'Tis only a flesh wound!

We have all witnessed first-hand the magical power of healing that our skin possesses. Even a deep cut can fix itself up with almost no help from special medical procedures. My favorite personal example involves my fourth toe being half torn from my foot after a freak accident at a friend’s sleepover. Cringe-worthy stories aside, I learned a lot more about the mysterious workings of our largest organ at a talk by Elaine Fuchs during UCLA’s Mautner Lecture Series earlier this year.

Part of what makes skin special is the pool of stem cells that hang out down inside our hair follicles. “Ooooh, stem cells!” you say. I couldn’t agree more! And for good reason: stem cells are powerful. They are different from the other cells in your body in a couple of ways. Most tissues in your body are made up of cells that can essentially clone themselves. These cells undergo mitosis – an exact copy of the genetic material of the cell is made, then it splits itself in half, forming two completely identical cells. This means that a muscle cell can only divide into more muscle cells and a fat cell can only make more fat cells. Stem cells on the other hand, have the power of multipotency.

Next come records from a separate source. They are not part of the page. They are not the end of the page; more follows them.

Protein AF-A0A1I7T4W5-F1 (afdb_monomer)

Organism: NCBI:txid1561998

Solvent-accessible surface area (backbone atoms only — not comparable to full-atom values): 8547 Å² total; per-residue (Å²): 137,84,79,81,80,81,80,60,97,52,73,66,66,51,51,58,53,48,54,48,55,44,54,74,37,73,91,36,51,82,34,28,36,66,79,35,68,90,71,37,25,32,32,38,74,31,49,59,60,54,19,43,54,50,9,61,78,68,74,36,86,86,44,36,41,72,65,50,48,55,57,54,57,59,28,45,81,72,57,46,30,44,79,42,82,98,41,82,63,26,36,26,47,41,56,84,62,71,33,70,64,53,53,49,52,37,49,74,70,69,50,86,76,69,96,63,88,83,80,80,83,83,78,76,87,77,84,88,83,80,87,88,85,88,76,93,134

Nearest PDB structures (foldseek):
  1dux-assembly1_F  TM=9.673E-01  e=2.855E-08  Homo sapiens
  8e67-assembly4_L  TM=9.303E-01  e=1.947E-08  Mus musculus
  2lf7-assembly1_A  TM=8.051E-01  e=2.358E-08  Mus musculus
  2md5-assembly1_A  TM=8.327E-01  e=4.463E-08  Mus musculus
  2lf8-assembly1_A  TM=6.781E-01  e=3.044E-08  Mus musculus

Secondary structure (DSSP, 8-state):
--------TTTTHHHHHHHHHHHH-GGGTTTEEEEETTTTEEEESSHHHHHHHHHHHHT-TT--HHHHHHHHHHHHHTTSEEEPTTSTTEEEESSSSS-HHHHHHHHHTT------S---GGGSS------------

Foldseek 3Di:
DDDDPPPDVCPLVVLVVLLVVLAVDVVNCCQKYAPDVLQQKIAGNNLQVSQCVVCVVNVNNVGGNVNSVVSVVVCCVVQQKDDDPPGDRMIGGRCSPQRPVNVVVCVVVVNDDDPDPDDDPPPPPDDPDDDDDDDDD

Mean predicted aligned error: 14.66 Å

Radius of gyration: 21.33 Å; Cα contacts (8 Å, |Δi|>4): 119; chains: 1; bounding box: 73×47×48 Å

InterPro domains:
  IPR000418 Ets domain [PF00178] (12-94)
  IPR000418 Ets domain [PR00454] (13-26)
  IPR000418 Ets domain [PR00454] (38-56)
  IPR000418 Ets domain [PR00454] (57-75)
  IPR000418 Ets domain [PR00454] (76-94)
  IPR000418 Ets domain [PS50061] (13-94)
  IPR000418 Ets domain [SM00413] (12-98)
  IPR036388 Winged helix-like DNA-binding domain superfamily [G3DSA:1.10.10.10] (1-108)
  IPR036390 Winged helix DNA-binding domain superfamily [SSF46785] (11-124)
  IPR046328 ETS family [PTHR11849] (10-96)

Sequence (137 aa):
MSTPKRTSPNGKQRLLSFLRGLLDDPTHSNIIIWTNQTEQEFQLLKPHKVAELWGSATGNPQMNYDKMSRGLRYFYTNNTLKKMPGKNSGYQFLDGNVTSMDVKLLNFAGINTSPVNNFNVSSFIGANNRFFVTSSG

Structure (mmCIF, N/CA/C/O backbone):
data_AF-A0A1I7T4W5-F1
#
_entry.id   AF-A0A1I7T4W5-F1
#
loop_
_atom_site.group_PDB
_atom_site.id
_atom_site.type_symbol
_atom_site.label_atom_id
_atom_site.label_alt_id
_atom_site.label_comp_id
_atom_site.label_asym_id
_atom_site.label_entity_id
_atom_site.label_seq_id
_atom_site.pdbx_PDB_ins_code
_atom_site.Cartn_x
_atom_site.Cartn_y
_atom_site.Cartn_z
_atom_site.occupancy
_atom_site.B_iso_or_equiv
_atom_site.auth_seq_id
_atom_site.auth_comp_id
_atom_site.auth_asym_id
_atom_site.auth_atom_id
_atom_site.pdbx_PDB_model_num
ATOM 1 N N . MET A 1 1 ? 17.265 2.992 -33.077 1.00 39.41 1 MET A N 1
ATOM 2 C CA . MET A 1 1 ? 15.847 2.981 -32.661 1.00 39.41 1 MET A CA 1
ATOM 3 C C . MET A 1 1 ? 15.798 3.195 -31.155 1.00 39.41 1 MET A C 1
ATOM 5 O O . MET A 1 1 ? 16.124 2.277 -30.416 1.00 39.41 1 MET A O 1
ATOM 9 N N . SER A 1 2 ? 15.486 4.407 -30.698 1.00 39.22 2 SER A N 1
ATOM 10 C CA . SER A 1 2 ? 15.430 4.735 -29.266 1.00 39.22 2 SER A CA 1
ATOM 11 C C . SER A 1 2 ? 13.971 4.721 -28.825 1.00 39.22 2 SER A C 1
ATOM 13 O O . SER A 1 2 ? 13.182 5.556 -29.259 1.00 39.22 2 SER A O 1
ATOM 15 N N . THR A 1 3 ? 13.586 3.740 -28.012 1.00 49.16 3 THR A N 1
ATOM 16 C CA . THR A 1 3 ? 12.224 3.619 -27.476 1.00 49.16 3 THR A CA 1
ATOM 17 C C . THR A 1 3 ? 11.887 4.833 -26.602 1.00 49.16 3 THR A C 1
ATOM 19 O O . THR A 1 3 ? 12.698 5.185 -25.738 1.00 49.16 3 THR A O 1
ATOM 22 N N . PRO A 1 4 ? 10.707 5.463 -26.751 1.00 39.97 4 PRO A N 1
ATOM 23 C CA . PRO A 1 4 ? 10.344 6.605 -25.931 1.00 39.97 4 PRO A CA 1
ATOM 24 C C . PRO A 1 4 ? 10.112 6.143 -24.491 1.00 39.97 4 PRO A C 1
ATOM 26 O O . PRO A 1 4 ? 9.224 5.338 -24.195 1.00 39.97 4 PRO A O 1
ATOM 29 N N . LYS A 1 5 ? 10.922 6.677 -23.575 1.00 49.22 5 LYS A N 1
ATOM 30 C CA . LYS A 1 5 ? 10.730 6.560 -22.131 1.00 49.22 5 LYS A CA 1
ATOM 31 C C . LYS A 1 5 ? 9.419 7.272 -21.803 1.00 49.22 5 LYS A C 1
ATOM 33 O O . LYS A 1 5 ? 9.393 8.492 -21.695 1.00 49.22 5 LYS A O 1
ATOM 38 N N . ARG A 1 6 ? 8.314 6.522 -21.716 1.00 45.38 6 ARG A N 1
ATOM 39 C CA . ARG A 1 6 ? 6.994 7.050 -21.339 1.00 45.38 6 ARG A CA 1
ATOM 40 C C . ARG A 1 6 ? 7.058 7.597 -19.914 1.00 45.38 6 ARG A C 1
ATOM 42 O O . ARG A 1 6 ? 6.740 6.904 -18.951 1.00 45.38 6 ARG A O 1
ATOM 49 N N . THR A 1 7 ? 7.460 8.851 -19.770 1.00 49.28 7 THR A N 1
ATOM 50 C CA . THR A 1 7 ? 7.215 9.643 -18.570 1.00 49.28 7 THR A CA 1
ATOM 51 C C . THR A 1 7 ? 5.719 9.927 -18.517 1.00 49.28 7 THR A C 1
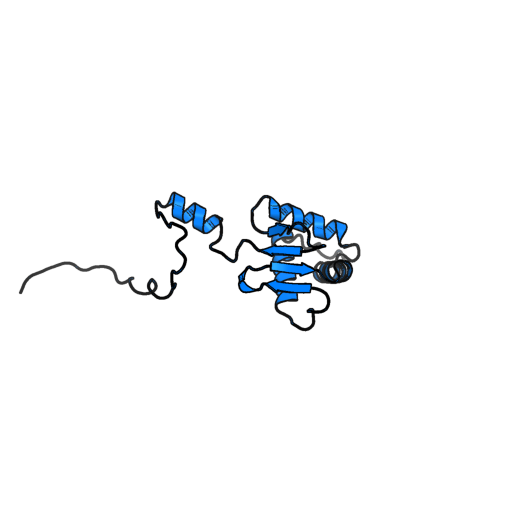ATOM 53 O O . THR A 1 7 ? 5.231 10.889 -19.099 1.00 49.28 7 THR A O 1
ATOM 56 N N . SER A 1 8 ? 4.966 9.031 -17.877 1.00 45.31 8 SER A N 1
ATOM 57 C CA . SER A 1 8 ? 3.556 9.276 -17.582 1.00 45.31 8 SER A CA 1
ATOM 58 C C . SER A 1 8 ? 3.459 10.312 -16.453 1.00 45.31 8 SER A C 1
ATOM 60 O O . SER A 1 8 ? 4.087 10.092 -15.412 1.00 45.31 8 SER A O 1
ATOM 62 N N . PRO A 1 9 ? 2.619 11.353 -16.580 1.00 37.88 9 PRO A N 1
ATOM 63 C CA . PRO A 1 9 ? 2.476 12.425 -15.587 1.00 37.88 9 PRO A CA 1
ATOM 64 C C . PRO A 1 9 ? 2.117 11.956 -14.161 1.00 37.88 9 PRO A C 1
ATOM 66 O O . PRO A 1 9 ? 2.365 12.671 -13.199 1.00 37.88 9 PRO A O 1
ATOM 69 N N . ASN A 1 10 ? 1.597 10.731 -13.993 1.00 52.84 10 ASN A N 1
ATOM 70 C CA . ASN A 1 10 ? 0.968 10.274 -12.744 1.00 52.84 10 ASN A CA 1
ATOM 71 C C . ASN A 1 10 ? 1.623 9.039 -12.091 1.00 52.84 10 ASN A C 1
ATOM 73 O O . ASN A 1 10 ? 0.926 8.175 -11.560 1.00 52.84 10 ASN A O 1
ATOM 77 N N . GLY A 1 11 ? 2.957 8.919 -12.104 1.00 58.62 11 GLY A N 1
ATOM 78 C CA . GLY A 1 11 ? 3.675 7.754 -11.541 1.00 58.62 11 GLY A CA 1
ATOM 79 C C . GLY A 1 11 ? 3.298 7.367 -10.096 1.00 58.62 11 GLY A C 1
ATOM 80 O O . GLY A 1 11 ? 3.437 6.208 -9.720 1.00 58.62 11 GLY A O 1
ATOM 81 N N . LYS A 1 12 ? 2.763 8.309 -9.305 1.00 58.72 12 LYS A N 1
ATOM 82 C CA . LYS A 1 12 ? 2.306 8.095 -7.921 1.00 58.72 12 LYS A CA 1
ATOM 83 C C . LYS A 1 12 ? 0.921 7.439 -7.853 1.00 58.72 12 LYS A C 1
ATOM 85 O O . LYS A 1 12 ? 0.774 6.385 -7.245 1.00 58.72 12 LYS A O 1
ATOM 90 N N . GLN A 1 13 ? -0.079 8.009 -8.524 1.00 62.44 13 GLN A N 1
ATOM 91 C CA . GLN A 1 13 ? -1.455 7.488 -8.523 1.00 62.44 13 GLN A CA 1
ATOM 92 C C . GLN A 1 13 ? -1.531 6.055 -9.087 1.00 62.44 13 GLN A C 1
ATOM 94 O O . GLN A 1 13 ? -2.371 5.252 -8.677 1.00 62.44 13 GLN A O 1
ATOM 99 N N . ARG A 1 14 ? -0.579 5.701 -9.962 1.00 81.94 14 ARG A N 1
ATOM 100 C CA . ARG A 1 14 ? -0.428 4.348 -10.507 1.00 81.94 14 ARG A CA 1
ATOM 101 C C . ARG A 1 14 ? -0.074 3.289 -9.459 1.00 81.94 14 ARG A C 1
ATOM 103 O O . ARG A 1 14 ? -0.538 2.169 -9.611 1.00 81.94 14 ARG A O 1
ATOM 110 N N . LEU A 1 15 ? 0.685 3.617 -8.405 1.00 89.50 15 LEU A N 1
ATOM 111 C CA . LEU A 1 15 ? 1.045 2.634 -7.371 1.00 89.50 15 LEU A CA 1
ATOM 112 C C . LEU A 1 15 ? -0.175 2.226 -6.538 1.00 89.50 15 LEU A C 1
ATOM 114 O O . LEU A 1 15 ? -0.402 1.042 -6.333 1.00 89.50 15 LEU A O 1
ATOM 118 N N . LEU A 1 16 ? -0.980 3.188 -6.080 1.00 90.00 16 LEU A N 1
ATOM 119 C CA . LEU A 1 16 ? -2.180 2.873 -5.295 1.00 90.00 16 LEU A CA 1
ATOM 120 C C . LEU A 1 16 ? -3.213 2.112 -6.131 1.00 90.00 16 LEU A C 1
ATOM 122 O O . LEU A 1 16 ? -3.768 1.127 -5.657 1.00 90.00 16 LEU A O 1
ATOM 126 N N . SER A 1 17 ? -3.409 2.526 -7.387 1.00 88.44 17 SER A N 1
ATOM 127 C CA . SER A 1 17 ? -4.294 1.823 -8.327 1.00 88.44 17 SER A CA 1
ATOM 128 C C . SER A 1 17 ? -3.820 0.388 -8.577 1.00 88.44 17 SER A C 1
ATOM 130 O O . SER A 1 17 ? -4.626 -0.533 -8.608 1.00 88.44 17 SER A O 1
ATOM 132 N N . PHE A 1 18 ? -2.506 0.182 -8.694 1.00 92.69 18 PHE A N 1
ATOM 133 C CA . PHE A 1 18 ? -1.912 -1.146 -8.820 1.00 92.69 18 PHE A CA 1
ATOM 134 C C . PHE A 1 18 ? -2.155 -2.014 -7.581 1.00 92.69 18 PHE A C 1
ATOM 136 O O . PHE A 1 18 ? -2.555 -3.164 -7.716 1.00 92.69 18 PHE A O 1
ATOM 143 N N . LEU A 1 19 ? -1.959 -1.470 -6.376 1.00 94.50 19 LEU A N 1
ATOM 144 C CA . LEU A 1 19 ? -2.193 -2.220 -5.139 1.00 94.50 19 LEU A CA 1
ATOM 145 C C . LEU A 1 19 ? -3.663 -2.611 -4.967 1.00 94.50 19 LEU A C 1
ATOM 147 O O . LEU A 1 19 ? -3.926 -3.726 -4.536 1.00 94.50 19 LEU A O 1
ATOM 151 N N . ARG A 1 20 ? -4.601 -1.733 -5.345 1.00 92.06 20 ARG A N 1
ATOM 152 C CA . ARG A 1 20 ? -6.034 -2.064 -5.400 1.00 92.06 20 ARG A CA 1
ATOM 153 C C . ARG A 1 20 ? -6.313 -3.190 -6.386 1.00 92.06 20 ARG A C 1
ATOM 155 O O . ARG A 1 20 ? -6.944 -4.161 -6.009 1.00 92.06 20 ARG A O 1
ATOM 162 N N . GLY A 1 21 ? -5.751 -3.117 -7.592 1.00 92.44 21 GLY A N 1
ATOM 163 C CA . GLY A 1 21 ? -5.902 -4.186 -8.581 1.00 92.44 21 GLY A CA 1
ATOM 164 C C . GLY A 1 21 ? -5.410 -5.547 -8.076 1.00 92.44 21 GLY A C 1
ATOM 165 O O . GLY A 1 21 ? -6.065 -6.553 -8.316 1.00 92.44 21 GLY A O 1
ATOM 166 N N . LEU A 1 22 ? -4.304 -5.588 -7.322 1.00 94.31 22 LEU A N 1
ATOM 167 C CA . LEU A 1 22 ? -3.848 -6.835 -6.694 1.00 94.31 22 LEU A CA 1
ATOM 168 C C . LEU A 1 22 ? -4.757 -7.310 -5.552 1.00 94.31 22 LEU A C 1
ATOM 170 O O . LEU A 1 22 ? -4.796 -8.498 -5.266 1.00 94.31 22 LEU A O 1
ATOM 174 N N . LEU A 1 23 ? -5.422 -6.389 -4.859 1.00 93.88 23 LEU A N 1
ATOM 175 C CA . LEU A 1 23 ? -6.336 -6.687 -3.759 1.00 93.88 23 LEU A CA 1
ATOM 176 C C . LEU A 1 23 ? -7.715 -7.160 -4.240 1.00 93.88 23 LEU A C 1
ATOM 178 O O . LEU A 1 23 ? -8.371 -7.919 -3.529 1.00 93.88 23 LEU A O 1
ATOM 182 N N . ASP A 1 24 ? -8.140 -6.713 -5.421 1.00 91.38 24 ASP A N 1
ATOM 183 C CA . ASP A 1 24 ? -9.394 -7.119 -6.062 1.00 91.38 24 ASP A CA 1
ATOM 184 C C . ASP A 1 24 ? -9.282 -8.505 -6.721 1.00 91.38 24 ASP A C 1
ATOM 186 O O . ASP A 1 24 ? -10.290 -9.190 -6.898 1.00 91.38 24 ASP A O 1
ATOM 190 N N . ASP A 1 25 ? -8.063 -8.943 -7.057 1.00 91.88 25 ASP A N 1
ATOM 191 C CA . ASP A 1 25 ? -7.800 -10.270 -7.608 1.00 91.88 25 ASP A CA 1
ATOM 192 C C . ASP A 1 25 ? -7.478 -11.295 -6.495 1.00 91.88 25 ASP A C 1
ATOM 194 O O . ASP A 1 25 ? -6.392 -11.268 -5.899 1.00 91.88 25 ASP A O 1
ATOM 198 N N . PRO A 1 26 ? -8.370 -12.269 -6.224 1.00 90.44 26 PRO A N 1
ATOM 199 C CA . PRO A 1 26 ? -8.157 -13.259 -5.172 1.00 90.44 26 PRO A CA 1
ATOM 200 C C . PRO A 1 26 ? -6.967 -14.194 -5.441 1.00 90.44 26 PRO A C 1
ATOM 202 O O . PRO A 1 26 ? -6.455 -14.808 -4.497 1.00 90.44 26 PRO A O 1
ATOM 205 N N . THR A 1 27 ? -6.474 -14.293 -6.683 1.00 93.81 27 THR A N 1
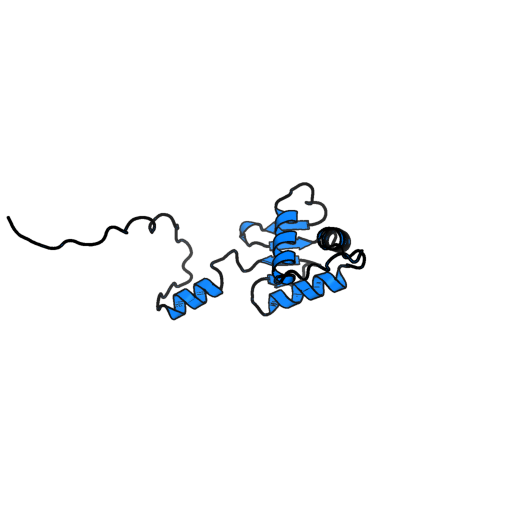ATOM 206 C CA . THR A 1 27 ? -5.281 -15.094 -7.017 1.00 93.81 27 THR A CA 1
ATOM 207 C C . THR A 1 27 ? -4.007 -14.559 -6.351 1.00 93.81 27 THR A C 1
ATOM 209 O O . THR A 1 27 ? -3.036 -15.301 -6.177 1.00 93.81 27 THR A O 1
ATOM 212 N N . HIS A 1 28 ? -4.018 -13.296 -5.913 1.00 93.50 28 HIS A N 1
ATOM 213 C CA . HIS A 1 28 ? -2.913 -12.621 -5.232 1.00 93.50 28 HIS A CA 1
ATOM 214 C C . HIS A 1 28 ? -3.065 -12.550 -3.701 1.00 93.50 28 HIS A C 1
ATOM 216 O O . HIS A 1 28 ? -2.216 -11.968 -3.018 1.00 93.50 28 HIS A O 1
ATOM 222 N N . SER A 1 29 ? -4.076 -13.218 -3.135 1.00 93.44 29 SER A N 1
ATOM 223 C CA . SER A 1 29 ? -4.335 -13.288 -1.683 1.00 93.44 29 SER A CA 1
ATOM 224 C C . SER A 1 29 ? -3.154 -13.811 -0.848 1.00 93.44 29 SER A C 1
ATOM 226 O O . SER A 1 29 ? -3.050 -13.536 0.346 1.00 93.44 29 SER A O 1
ATOM 228 N N . ASN A 1 30 ? -2.219 -14.535 -1.469 1.00 95.50 30 ASN A N 1
ATOM 229 C CA . ASN A 1 30 ? -1.003 -15.055 -0.842 1.00 95.50 30 ASN A CA 1
ATOM 230 C C . ASN A 1 30 ? 0.144 -14.026 -0.720 1.00 95.50 30 ASN A C 1
ATOM 232 O O . ASN A 1 30 ? 1.150 -14.312 -0.058 1.00 95.50 30 ASN A O 1
ATOM 236 N N . ILE A 1 31 ? 0.042 -12.866 -1.379 1.00 96.50 31 ILE A N 1
ATOM 237 C CA . ILE A 1 31 ? 1.061 -11.803 -1.371 1.00 96.50 31 ILE A CA 1
ATOM 238 C C . ILE A 1 31 ? 0.532 -10.479 -0.809 1.00 96.50 31 ILE A C 1
ATOM 240 O O . ILE A 1 31 ? 1.312 -9.730 -0.210 1.00 96.50 31 ILE A O 1
ATOM 244 N N . ILE A 1 32 ? -0.765 -10.208 -0.953 1.00 96.31 32 ILE A N 1
ATOM 245 C CA . ILE A 1 32 ? -1.452 -9.018 -0.448 1.00 96.31 32 ILE A CA 1
ATOM 246 C C . ILE A 1 32 ? -2.910 -9.370 -0.140 1.00 96.31 32 ILE A C 1
ATOM 248 O O . ILE A 1 32 ? -3.524 -10.137 -0.871 1.00 96.31 32 ILE A O 1
ATOM 252 N N . ILE A 1 33 ? -3.457 -8.846 0.955 1.00 95.56 33 ILE A N 1
ATOM 253 C CA . ILE A 1 33 ? -4.818 -9.186 1.378 1.00 95.56 33 ILE A CA 1
ATOM 254 C C . ILE A 1 33 ? -5.486 -8.025 2.110 1.00 95.56 33 ILE A C 1
ATOM 256 O O . ILE A 1 33 ? -4.825 -7.276 2.837 1.00 95.56 33 ILE A O 1
ATOM 260 N N . TRP A 1 34 ? -6.804 -7.905 1.954 1.00 94.44 34 TRP A N 1
ATOM 261 C CA . TRP A 1 34 ? -7.636 -7.090 2.832 1.00 94.44 34 TRP A CA 1
ATOM 262 C C . TRP A 1 34 ? -7.674 -7.715 4.229 1.00 94.44 34 TRP A C 1
ATOM 264 O O . TRP A 1 34 ? -8.129 -8.842 4.400 1.00 94.44 34 TRP A O 1
ATOM 274 N N . THR A 1 35 ? -7.216 -6.985 5.245 1.00 92.38 35 THR A N 1
ATOM 275 C CA . THR A 1 35 ? -7.420 -7.391 6.645 1.00 92.38 35 THR A CA 1
ATOM 276 C C . THR A 1 35 ? -8.766 -6.908 7.170 1.00 92.38 35 THR A C 1
ATOM 278 O O . THR A 1 35 ? -9.341 -7.535 8.051 1.00 92.38 35 THR A O 1
ATOM 281 N N . ASN A 1 36 ? -9.261 -5.792 6.631 1.00 90.31 36 ASN A N 1
ATOM 282 C CA . ASN A 1 36 ? -10.613 -5.298 6.848 1.00 90.31 36 ASN A CA 1
ATOM 283 C C . ASN A 1 36 ? -11.034 -4.492 5.612 1.00 90.31 36 ASN A C 1
ATOM 285 O O . ASN A 1 36 ? -10.570 -3.373 5.412 1.00 90.31 36 ASN A O 1
ATOM 289 N N . GLN A 1 37 ? -11.889 -5.069 4.769 1.00 88.44 37 GLN A N 1
ATOM 290 C CA . GLN A 1 37 ? -12.304 -4.438 3.514 1.00 88.44 37 GLN A CA 1
ATOM 291 C C . GLN A 1 37 ? -13.209 -3.215 3.743 1.00 88.44 37 GLN A C 1
ATOM 293 O O . GLN A 1 37 ? -13.082 -2.225 3.023 1.00 88.44 37 GLN A O 1
ATOM 298 N N . THR A 1 38 ? -14.064 -3.249 4.771 1.00 87.81 38 THR A N 1
ATOM 299 C CA . THR A 1 38 ? -14.952 -2.132 5.141 1.00 87.81 38 THR A CA 1
ATOM 300 C C . THR A 1 38 ? -14.149 -0.903 5.554 1.00 87.81 38 THR A C 1
ATOM 302 O O . THR A 1 38 ? -14.404 0.196 5.078 1.00 87.81 38 THR A O 1
ATOM 305 N N . GLU A 1 39 ? -13.114 -1.103 6.369 1.00 87.44 39 GLU A N 1
ATOM 306 C CA . GLU A 1 39 ? -12.210 -0.037 6.819 1.00 87.44 39 GLU A CA 1
ATOM 307 C C . GLU A 1 39 ? -11.083 0.263 5.819 1.00 87.44 39 GLU A C 1
ATOM 309 O O . GLU A 1 39 ? -10.202 1.075 6.106 1.00 87.44 39 GLU A O 1
ATOM 314 N N . GLN A 1 40 ? -11.072 -0.403 4.658 1.00 91.94 40 GLN A N 1
ATOM 315 C CA . GLN A 1 40 ? -10.014 -0.305 3.648 1.00 91.94 40 GLN A CA 1
ATOM 316 C C . GLN A 1 40 ? -8.602 -0.597 4.201 1.00 91.94 40 GLN A C 1
ATOM 318 O O . GLN A 1 40 ? -7.603 -0.035 3.738 1.00 91.94 40 GLN A O 1
ATOM 323 N N . GLU A 1 41 ? -8.498 -1.492 5.185 1.00 93.06 41 GLU A N 1
ATOM 324 C CA . GLU A 1 41 ? -7.229 -1.971 5.726 1.00 93.06 41 GLU A CA 1
ATOM 325 C C . GLU A 1 41 ? -6.721 -3.188 4.962 1.00 93.06 41 GLU A C 1
ATOM 327 O O . GLU A 1 41 ? -7.416 -4.198 4.816 1.00 93.06 41 GLU A O 1
ATOM 332 N N . PHE A 1 42 ? -5.455 -3.141 4.569 1.00 94.75 42 PHE A N 1
ATOM 333 C CA . PHE A 1 42 ? -4.783 -4.236 3.895 1.00 94.75 42 PHE A CA 1
ATOM 334 C C . PHE A 1 42 ? -3.379 -4.473 4.443 1.00 94.75 42 PHE A C 1
ATOM 336 O O . PHE A 1 42 ? -2.764 -3.628 5.103 1.00 94.75 42 PHE A O 1
ATOM 343 N N . GLN A 1 43 ? -2.840 -5.643 4.128 1.00 95.38 43 GLN A N 1
ATOM 344 C CA . GLN A 1 43 ? -1.493 -6.029 4.502 1.00 95.38 43 GLN A CA 1
ATOM 345 C C . GLN A 1 43 ? -0.763 -6.666 3.325 1.00 95.38 43 GLN A C 1
ATOM 347 O O . GLN A 1 43 ? -1.302 -7.503 2.605 1.00 95.38 43 GLN A O 1
ATOM 352 N N . LEU A 1 44 ? 0.504 -6.286 3.158 1.00 96.25 44 LEU A N 1
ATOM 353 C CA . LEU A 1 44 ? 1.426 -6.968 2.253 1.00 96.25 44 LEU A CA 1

That is, when a stem cell divides it has the capacity to specialize, becoming a cell of any number of tissue types. If stem cells divide to become other types of cells, wouldn’t we run out of stem cells pretty fast? Yes however, the solution to this problem lies in the stem cells’ second power – self-renewal. Some of a stem cell’s progeny are more stem cells. So when a stem cell divides, it can divide into 2 new stem cells or one stem cell and one “fated” cell. The “fated” cell then goes on to become a new fat cell, or a muscle cell. There are lots of factors that govern when a stem cell divides and where the “fated” cells end up – this is where the hair follicle comes in.

Stem cells exist in what are termed “niches”. The niche basically refers to the area where the stem cells hang out and the immediate environment. In this case, the hair follicle acts as a niche for a specific type of stem cell that is found there. The most important thing for us to know is that the “decision” a stem cell makes about dividing is a direct result of changes in the niche environment. Now, when I say changes in the niche environment, I don’t mean global-niche-warming or emissions of greenhouse niche gases. The types of signals that stem cells care about are for example, the presence or lack of a certain protein in the area or the switching-on of a chemical pathway within the cell itself.

Dr. Fuchs describes one of these types of signals in her hair follicle research. The pathway is known as the Wnt-signalling pathway and it is known to play a role in stem cell differentiation in mammals (along with some other important cell responses). When a Wnt-protein bumps into a cell with a special receptor molecule that recognizes Wnt-proteins, a chemical chain reaction starts inside that cell. In the case of stem cells, the message that the chain reaction sends to the cell is “differentiate!” The cool thing about this type of cell-cell communication is that it is directional. In the hair follicle niche, if a Wnt-signal comes from below a stem cell, it will trigger the growth of a new hair. However, if a Wnt-signal comes from above a stem cell, it will know that it needs to focus on repairing a wound to the skin. That just blows my mind.

This is only the tip of the hair follicle iceberg, and if you’re keen to see what else Dr. Fuchs and colleagues have discovered about our largest organ, you should check out a few of the papers listed below. I would also like to acknowledge my grandmother, Dr. Emily F Maverick who made it possible for me to attend Dr. Fuchs’ lecture at UCLA. Thanks!

Sources and further reading:

Fuchs E, Chen T (2013) A matter of life and death: self-renewal in stem cells. EMBO Reports 14: 39-48.

Hsu Y, Pasolli HA, Fuchs E (2011) Dynamics between Stem Cells, Niche, and Progeny in the Hair Follicle. Cell 144: 92-105.

Tumbar T, et al. (2004) Defining the Epithelial Stem Cell Niche in Skin. Science 303: 359-363.